• **EXERCISE GOAL**: Your answer should be each line of the entries that contains the word "Protein", copied in full.

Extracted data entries

┌────────

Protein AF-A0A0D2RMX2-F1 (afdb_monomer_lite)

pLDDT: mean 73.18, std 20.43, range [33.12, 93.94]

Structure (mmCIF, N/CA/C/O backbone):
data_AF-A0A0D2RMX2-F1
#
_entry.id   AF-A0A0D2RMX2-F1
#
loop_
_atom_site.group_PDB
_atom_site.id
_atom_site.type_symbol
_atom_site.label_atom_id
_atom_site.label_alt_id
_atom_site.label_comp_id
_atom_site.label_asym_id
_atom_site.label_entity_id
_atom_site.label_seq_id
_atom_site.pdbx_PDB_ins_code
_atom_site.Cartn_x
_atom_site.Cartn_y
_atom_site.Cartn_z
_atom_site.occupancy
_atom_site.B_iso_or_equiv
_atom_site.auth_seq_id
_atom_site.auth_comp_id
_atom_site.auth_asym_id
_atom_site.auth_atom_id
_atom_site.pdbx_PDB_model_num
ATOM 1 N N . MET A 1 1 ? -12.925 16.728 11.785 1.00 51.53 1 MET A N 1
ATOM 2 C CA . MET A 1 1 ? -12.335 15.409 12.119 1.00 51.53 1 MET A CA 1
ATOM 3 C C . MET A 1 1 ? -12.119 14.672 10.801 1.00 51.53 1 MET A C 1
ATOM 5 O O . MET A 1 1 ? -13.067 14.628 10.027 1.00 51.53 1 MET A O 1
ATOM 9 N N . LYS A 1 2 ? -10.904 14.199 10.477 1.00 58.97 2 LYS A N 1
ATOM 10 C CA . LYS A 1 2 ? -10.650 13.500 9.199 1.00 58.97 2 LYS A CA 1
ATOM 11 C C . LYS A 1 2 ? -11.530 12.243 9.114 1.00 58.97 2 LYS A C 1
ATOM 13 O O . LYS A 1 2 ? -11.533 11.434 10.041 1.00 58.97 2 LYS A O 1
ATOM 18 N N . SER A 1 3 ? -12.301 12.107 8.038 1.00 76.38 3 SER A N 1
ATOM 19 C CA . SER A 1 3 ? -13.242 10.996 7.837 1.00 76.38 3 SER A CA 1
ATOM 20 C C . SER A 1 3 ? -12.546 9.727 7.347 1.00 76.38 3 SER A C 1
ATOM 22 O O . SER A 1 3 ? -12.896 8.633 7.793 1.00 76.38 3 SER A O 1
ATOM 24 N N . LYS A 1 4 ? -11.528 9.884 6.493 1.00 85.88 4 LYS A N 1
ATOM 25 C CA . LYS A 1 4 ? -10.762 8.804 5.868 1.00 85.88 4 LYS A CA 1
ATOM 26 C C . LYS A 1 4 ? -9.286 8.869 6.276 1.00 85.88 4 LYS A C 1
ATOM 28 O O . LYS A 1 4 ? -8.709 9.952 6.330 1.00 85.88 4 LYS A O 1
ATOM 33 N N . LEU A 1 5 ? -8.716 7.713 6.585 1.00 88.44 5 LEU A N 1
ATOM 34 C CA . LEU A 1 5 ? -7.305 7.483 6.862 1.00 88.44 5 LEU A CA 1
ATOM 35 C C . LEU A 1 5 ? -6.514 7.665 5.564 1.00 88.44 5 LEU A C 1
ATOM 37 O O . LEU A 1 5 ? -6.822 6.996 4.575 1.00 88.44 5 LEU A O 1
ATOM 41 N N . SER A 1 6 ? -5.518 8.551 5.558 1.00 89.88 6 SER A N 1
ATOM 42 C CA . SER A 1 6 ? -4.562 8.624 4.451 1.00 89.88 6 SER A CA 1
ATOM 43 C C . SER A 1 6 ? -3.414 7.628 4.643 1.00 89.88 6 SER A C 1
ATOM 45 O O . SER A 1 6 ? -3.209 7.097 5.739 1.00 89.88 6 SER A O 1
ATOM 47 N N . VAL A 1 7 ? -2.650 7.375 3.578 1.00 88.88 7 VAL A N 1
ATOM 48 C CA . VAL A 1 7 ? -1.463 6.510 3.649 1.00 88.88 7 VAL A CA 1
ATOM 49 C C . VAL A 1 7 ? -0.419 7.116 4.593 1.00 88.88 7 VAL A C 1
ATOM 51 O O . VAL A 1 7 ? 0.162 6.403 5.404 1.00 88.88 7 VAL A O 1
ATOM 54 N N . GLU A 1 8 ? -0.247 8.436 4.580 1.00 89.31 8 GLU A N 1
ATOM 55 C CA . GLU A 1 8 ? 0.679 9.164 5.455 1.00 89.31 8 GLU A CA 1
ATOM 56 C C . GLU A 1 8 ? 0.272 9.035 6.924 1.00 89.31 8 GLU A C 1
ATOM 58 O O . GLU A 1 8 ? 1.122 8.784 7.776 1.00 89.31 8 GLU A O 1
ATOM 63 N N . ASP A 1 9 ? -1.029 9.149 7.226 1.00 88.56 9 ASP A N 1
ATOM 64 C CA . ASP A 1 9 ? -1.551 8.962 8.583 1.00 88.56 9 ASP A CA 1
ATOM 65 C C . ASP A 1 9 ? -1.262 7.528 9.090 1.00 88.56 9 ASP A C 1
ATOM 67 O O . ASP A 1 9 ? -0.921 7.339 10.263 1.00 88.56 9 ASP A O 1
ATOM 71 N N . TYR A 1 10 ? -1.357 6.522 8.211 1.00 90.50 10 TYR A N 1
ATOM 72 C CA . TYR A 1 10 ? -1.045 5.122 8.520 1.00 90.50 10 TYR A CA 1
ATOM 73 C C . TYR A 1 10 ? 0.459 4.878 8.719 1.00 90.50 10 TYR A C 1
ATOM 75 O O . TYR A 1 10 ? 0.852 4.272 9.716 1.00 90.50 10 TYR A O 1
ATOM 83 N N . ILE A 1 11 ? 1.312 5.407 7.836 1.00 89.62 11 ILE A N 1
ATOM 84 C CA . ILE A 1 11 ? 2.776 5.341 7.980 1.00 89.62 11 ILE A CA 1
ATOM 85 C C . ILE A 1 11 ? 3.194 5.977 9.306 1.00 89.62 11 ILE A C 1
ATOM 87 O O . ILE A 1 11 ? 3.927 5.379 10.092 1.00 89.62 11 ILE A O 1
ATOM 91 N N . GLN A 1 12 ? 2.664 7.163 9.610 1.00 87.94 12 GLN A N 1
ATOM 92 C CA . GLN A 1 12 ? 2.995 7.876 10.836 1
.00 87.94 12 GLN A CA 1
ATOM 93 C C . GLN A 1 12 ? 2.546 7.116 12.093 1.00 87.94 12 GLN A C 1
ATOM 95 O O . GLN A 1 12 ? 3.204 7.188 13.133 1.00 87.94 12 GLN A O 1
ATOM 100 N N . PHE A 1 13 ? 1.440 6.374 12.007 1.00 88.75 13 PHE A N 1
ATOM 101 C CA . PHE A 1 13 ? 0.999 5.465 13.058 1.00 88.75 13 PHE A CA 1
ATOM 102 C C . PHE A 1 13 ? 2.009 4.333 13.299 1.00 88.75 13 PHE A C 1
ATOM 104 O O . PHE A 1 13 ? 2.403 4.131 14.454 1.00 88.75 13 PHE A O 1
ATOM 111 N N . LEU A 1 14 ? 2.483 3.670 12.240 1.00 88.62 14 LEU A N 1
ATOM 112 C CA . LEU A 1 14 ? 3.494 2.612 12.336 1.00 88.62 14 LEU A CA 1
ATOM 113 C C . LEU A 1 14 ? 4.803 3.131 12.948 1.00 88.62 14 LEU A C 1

└────────
┌────────

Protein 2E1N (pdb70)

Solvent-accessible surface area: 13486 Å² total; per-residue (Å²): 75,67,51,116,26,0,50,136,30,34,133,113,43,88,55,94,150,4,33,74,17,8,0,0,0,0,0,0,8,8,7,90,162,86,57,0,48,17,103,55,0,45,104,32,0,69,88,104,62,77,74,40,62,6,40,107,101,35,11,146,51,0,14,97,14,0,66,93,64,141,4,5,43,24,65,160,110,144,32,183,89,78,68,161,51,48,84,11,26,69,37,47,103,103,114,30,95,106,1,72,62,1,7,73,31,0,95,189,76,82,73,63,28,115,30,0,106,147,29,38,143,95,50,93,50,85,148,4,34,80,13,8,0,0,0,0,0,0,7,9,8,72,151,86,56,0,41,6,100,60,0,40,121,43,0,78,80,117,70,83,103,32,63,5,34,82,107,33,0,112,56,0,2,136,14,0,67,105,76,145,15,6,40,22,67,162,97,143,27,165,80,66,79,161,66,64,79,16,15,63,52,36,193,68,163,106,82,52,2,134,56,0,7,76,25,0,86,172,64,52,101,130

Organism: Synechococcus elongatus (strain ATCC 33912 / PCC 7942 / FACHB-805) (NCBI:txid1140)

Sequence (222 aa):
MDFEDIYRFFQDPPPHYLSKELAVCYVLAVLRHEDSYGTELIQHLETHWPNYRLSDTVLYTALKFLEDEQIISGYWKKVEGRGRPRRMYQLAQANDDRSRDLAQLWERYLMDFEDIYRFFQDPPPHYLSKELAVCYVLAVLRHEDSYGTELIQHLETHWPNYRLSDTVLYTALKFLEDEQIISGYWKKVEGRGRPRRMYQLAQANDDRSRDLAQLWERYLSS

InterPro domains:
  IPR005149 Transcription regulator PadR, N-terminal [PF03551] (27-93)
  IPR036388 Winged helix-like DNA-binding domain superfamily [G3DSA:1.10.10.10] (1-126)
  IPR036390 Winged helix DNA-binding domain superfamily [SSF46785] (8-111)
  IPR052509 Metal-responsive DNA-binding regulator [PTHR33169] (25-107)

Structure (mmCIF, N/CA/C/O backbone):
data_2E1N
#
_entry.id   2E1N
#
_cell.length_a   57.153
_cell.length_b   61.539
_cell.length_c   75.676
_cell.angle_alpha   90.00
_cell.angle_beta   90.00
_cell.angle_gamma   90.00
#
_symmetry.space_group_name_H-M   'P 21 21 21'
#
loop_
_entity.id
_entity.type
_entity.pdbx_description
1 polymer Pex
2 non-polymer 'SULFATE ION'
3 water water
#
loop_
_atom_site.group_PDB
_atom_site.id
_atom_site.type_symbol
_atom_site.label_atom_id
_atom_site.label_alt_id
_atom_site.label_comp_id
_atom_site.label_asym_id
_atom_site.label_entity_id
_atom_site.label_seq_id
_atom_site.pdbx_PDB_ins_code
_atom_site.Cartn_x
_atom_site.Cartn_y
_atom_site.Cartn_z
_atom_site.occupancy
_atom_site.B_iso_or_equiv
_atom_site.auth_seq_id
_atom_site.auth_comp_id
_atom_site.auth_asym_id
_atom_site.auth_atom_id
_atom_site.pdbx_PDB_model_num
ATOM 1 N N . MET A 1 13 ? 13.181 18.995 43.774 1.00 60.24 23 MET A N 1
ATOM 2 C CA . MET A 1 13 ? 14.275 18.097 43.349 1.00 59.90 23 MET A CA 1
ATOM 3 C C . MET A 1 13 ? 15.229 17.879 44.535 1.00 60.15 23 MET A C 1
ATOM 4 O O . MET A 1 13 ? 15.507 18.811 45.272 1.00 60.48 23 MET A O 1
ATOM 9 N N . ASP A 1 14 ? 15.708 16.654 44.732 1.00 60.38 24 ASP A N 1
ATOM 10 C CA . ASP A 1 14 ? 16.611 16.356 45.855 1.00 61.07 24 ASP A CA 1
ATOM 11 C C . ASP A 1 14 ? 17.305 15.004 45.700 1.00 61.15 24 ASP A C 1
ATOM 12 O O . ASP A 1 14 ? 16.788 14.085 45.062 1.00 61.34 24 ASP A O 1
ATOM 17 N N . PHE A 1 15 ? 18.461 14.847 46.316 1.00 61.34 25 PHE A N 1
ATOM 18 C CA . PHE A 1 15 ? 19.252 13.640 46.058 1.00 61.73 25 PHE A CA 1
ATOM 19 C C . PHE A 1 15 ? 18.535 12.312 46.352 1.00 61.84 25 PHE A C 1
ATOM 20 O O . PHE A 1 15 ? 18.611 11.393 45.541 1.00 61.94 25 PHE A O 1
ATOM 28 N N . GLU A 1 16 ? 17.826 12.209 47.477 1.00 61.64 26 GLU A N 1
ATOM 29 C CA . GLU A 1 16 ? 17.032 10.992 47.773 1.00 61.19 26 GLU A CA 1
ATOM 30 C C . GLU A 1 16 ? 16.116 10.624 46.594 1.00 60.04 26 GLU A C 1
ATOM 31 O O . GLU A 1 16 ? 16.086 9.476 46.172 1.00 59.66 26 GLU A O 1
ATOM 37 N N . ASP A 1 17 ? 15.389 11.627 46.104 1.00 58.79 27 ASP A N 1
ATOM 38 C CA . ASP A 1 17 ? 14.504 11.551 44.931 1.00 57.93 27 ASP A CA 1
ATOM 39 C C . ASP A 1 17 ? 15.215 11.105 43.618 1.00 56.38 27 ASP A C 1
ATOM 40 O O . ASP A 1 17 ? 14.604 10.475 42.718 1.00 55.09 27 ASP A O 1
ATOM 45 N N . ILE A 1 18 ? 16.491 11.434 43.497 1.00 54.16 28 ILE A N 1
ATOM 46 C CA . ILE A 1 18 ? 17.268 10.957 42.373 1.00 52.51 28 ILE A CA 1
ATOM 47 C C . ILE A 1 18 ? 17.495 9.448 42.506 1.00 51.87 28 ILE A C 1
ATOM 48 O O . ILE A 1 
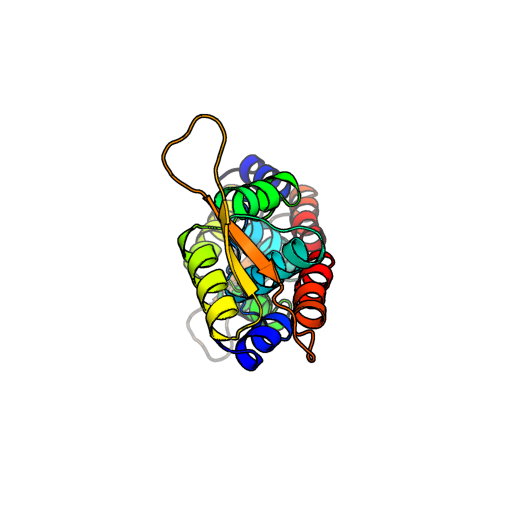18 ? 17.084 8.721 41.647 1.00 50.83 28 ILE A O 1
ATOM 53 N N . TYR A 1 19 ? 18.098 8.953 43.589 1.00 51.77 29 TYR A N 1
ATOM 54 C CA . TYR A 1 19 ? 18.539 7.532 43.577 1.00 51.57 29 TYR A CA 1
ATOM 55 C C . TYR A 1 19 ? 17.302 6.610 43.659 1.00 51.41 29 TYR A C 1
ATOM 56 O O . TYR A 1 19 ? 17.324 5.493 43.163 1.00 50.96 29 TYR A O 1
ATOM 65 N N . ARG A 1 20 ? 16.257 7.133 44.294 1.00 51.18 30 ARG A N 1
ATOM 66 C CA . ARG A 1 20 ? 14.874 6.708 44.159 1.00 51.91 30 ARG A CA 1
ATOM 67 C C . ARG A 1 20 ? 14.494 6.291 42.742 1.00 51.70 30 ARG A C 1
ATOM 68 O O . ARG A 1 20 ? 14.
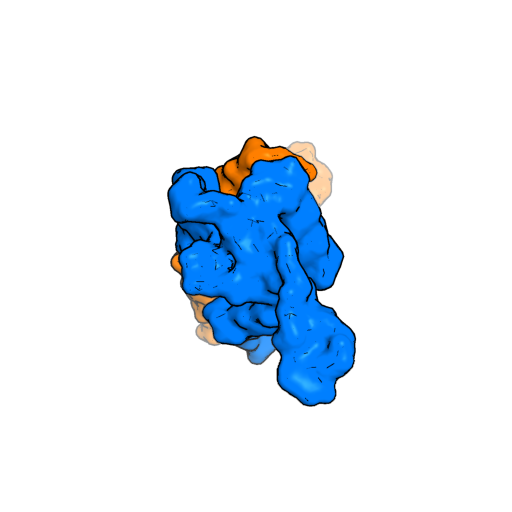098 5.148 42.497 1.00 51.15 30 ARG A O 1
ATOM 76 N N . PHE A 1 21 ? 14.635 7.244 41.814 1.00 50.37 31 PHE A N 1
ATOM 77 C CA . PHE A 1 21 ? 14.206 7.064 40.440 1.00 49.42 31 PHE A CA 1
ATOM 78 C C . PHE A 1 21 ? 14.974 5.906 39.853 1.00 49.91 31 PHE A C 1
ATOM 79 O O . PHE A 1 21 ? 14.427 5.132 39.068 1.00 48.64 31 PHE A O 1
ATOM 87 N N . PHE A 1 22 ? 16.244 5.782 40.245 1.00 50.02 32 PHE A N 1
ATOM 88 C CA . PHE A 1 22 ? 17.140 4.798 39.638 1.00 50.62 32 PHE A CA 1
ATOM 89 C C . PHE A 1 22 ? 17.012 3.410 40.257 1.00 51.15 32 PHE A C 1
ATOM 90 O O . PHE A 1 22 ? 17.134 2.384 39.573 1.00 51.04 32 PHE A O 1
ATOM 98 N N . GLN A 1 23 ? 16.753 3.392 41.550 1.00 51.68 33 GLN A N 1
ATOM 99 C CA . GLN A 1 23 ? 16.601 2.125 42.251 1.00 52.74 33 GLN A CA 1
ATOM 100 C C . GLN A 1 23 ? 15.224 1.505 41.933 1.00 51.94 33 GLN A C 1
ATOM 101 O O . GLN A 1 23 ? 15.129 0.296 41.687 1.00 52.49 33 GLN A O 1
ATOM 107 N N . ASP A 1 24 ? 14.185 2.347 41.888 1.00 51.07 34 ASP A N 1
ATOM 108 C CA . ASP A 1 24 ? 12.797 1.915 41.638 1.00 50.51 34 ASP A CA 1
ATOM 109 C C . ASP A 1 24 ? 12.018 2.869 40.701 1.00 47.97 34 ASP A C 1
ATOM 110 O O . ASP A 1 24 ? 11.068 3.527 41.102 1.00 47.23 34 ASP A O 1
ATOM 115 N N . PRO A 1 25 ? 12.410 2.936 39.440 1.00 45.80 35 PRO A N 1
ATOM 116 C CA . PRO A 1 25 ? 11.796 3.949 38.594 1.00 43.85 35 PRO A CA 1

└────────
┌────────

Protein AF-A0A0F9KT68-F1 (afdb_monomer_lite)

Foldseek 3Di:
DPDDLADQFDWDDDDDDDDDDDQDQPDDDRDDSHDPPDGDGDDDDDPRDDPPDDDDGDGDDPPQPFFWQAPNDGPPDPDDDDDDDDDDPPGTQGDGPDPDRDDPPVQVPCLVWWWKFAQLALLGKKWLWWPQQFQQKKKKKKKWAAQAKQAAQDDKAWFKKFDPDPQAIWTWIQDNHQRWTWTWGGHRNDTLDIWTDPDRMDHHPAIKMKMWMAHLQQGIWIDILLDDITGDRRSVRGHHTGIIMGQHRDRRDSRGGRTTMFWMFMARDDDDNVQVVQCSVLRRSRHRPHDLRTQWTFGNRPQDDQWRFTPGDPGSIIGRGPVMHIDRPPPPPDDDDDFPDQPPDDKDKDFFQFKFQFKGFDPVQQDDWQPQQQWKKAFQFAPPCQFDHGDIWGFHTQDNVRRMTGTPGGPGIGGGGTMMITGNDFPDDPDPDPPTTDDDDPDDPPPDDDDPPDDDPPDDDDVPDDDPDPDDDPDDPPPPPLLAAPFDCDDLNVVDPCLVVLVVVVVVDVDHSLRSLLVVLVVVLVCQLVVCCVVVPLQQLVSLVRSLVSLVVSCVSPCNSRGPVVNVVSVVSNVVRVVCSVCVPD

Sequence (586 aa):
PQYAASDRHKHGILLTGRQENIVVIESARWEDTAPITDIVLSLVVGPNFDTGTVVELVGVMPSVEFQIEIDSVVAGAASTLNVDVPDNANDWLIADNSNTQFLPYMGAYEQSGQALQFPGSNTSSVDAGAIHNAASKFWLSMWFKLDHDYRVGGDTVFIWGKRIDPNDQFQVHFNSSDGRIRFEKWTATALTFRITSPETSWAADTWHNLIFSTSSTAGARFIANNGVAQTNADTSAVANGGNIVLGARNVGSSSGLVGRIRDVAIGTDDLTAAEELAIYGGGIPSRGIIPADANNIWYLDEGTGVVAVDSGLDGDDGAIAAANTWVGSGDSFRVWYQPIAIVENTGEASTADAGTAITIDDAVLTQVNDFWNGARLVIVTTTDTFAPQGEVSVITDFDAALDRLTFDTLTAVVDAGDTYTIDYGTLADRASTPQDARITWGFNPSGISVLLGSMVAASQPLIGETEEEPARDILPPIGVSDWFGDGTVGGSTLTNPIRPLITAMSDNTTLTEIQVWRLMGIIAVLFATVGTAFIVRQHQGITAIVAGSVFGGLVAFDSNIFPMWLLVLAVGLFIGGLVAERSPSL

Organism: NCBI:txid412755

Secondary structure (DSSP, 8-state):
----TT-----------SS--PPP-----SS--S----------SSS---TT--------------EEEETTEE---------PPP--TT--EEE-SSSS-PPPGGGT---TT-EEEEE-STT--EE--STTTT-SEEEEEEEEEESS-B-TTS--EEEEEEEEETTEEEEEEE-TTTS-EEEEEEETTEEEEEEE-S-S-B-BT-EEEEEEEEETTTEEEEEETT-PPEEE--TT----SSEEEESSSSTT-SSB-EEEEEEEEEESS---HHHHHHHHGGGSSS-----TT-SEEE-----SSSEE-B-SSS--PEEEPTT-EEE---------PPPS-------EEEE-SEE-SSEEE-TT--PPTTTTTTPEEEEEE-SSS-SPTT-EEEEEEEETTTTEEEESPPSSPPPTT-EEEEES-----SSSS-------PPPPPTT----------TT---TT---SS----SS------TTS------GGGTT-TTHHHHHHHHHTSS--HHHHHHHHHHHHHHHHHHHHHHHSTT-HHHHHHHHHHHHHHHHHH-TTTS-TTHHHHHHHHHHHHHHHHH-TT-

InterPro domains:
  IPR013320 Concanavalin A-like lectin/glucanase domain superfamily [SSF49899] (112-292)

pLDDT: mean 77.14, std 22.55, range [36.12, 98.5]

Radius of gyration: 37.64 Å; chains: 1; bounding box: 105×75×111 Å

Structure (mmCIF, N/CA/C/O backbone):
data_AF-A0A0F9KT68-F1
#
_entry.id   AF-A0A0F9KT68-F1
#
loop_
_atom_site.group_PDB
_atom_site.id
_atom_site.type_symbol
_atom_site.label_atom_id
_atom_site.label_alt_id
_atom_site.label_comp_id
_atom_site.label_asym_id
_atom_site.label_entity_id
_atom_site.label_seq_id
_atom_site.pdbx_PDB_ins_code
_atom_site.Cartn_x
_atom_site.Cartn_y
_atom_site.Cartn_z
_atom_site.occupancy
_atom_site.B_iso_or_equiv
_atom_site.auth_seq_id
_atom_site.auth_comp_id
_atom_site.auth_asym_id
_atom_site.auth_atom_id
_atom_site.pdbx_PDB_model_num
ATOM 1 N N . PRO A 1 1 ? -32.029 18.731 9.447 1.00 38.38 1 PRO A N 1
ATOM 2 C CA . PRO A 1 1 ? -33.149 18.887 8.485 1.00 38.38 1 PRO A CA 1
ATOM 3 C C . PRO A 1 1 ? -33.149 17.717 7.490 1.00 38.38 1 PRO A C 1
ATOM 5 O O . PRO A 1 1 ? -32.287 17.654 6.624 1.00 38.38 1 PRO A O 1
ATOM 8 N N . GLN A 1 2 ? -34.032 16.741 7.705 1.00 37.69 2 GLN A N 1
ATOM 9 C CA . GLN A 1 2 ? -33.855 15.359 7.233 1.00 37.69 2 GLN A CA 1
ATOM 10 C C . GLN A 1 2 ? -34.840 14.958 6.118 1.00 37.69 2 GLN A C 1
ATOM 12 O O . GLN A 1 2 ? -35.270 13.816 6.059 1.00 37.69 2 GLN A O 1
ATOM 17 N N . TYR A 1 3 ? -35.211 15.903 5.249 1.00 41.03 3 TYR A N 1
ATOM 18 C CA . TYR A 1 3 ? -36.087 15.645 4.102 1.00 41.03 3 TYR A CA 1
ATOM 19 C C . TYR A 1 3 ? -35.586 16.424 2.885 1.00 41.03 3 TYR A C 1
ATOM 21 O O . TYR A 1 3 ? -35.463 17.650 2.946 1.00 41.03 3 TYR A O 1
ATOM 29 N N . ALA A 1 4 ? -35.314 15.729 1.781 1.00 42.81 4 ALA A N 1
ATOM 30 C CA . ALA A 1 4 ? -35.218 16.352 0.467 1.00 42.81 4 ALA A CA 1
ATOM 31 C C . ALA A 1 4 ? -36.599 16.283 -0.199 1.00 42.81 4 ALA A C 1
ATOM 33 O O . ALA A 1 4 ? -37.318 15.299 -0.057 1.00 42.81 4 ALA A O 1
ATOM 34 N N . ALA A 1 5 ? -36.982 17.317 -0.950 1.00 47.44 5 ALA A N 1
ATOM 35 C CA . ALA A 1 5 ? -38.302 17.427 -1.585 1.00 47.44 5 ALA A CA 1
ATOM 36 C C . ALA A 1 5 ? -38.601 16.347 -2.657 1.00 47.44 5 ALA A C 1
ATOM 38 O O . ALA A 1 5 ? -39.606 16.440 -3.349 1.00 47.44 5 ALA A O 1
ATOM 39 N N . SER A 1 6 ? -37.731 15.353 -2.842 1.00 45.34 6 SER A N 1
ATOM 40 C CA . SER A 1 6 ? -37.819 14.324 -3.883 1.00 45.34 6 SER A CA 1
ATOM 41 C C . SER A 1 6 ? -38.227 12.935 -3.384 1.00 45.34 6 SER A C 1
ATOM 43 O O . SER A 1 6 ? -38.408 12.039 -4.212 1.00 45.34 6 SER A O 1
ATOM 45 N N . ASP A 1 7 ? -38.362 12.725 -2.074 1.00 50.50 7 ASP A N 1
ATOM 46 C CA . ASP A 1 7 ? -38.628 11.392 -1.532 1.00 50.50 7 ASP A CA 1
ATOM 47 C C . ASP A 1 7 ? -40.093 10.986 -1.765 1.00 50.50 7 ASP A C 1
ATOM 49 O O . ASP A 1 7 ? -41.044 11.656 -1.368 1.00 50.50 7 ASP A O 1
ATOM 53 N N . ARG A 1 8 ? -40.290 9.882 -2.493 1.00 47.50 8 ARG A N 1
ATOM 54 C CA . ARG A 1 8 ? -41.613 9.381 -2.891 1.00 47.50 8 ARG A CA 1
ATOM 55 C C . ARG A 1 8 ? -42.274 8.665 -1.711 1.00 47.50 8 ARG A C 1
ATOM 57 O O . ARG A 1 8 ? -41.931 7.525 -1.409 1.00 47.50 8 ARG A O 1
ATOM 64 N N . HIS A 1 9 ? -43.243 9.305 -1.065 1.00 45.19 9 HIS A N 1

└────────

• **RESPONSE TO THIS EXERCISE**:
Protein AF-A0A0D2RMX2-F1 (afdb_monomer_lite)
Protein 2E1N (pdb70)
Protein AF-A0A0F9KT68-F1 (afdb_monomer_lite)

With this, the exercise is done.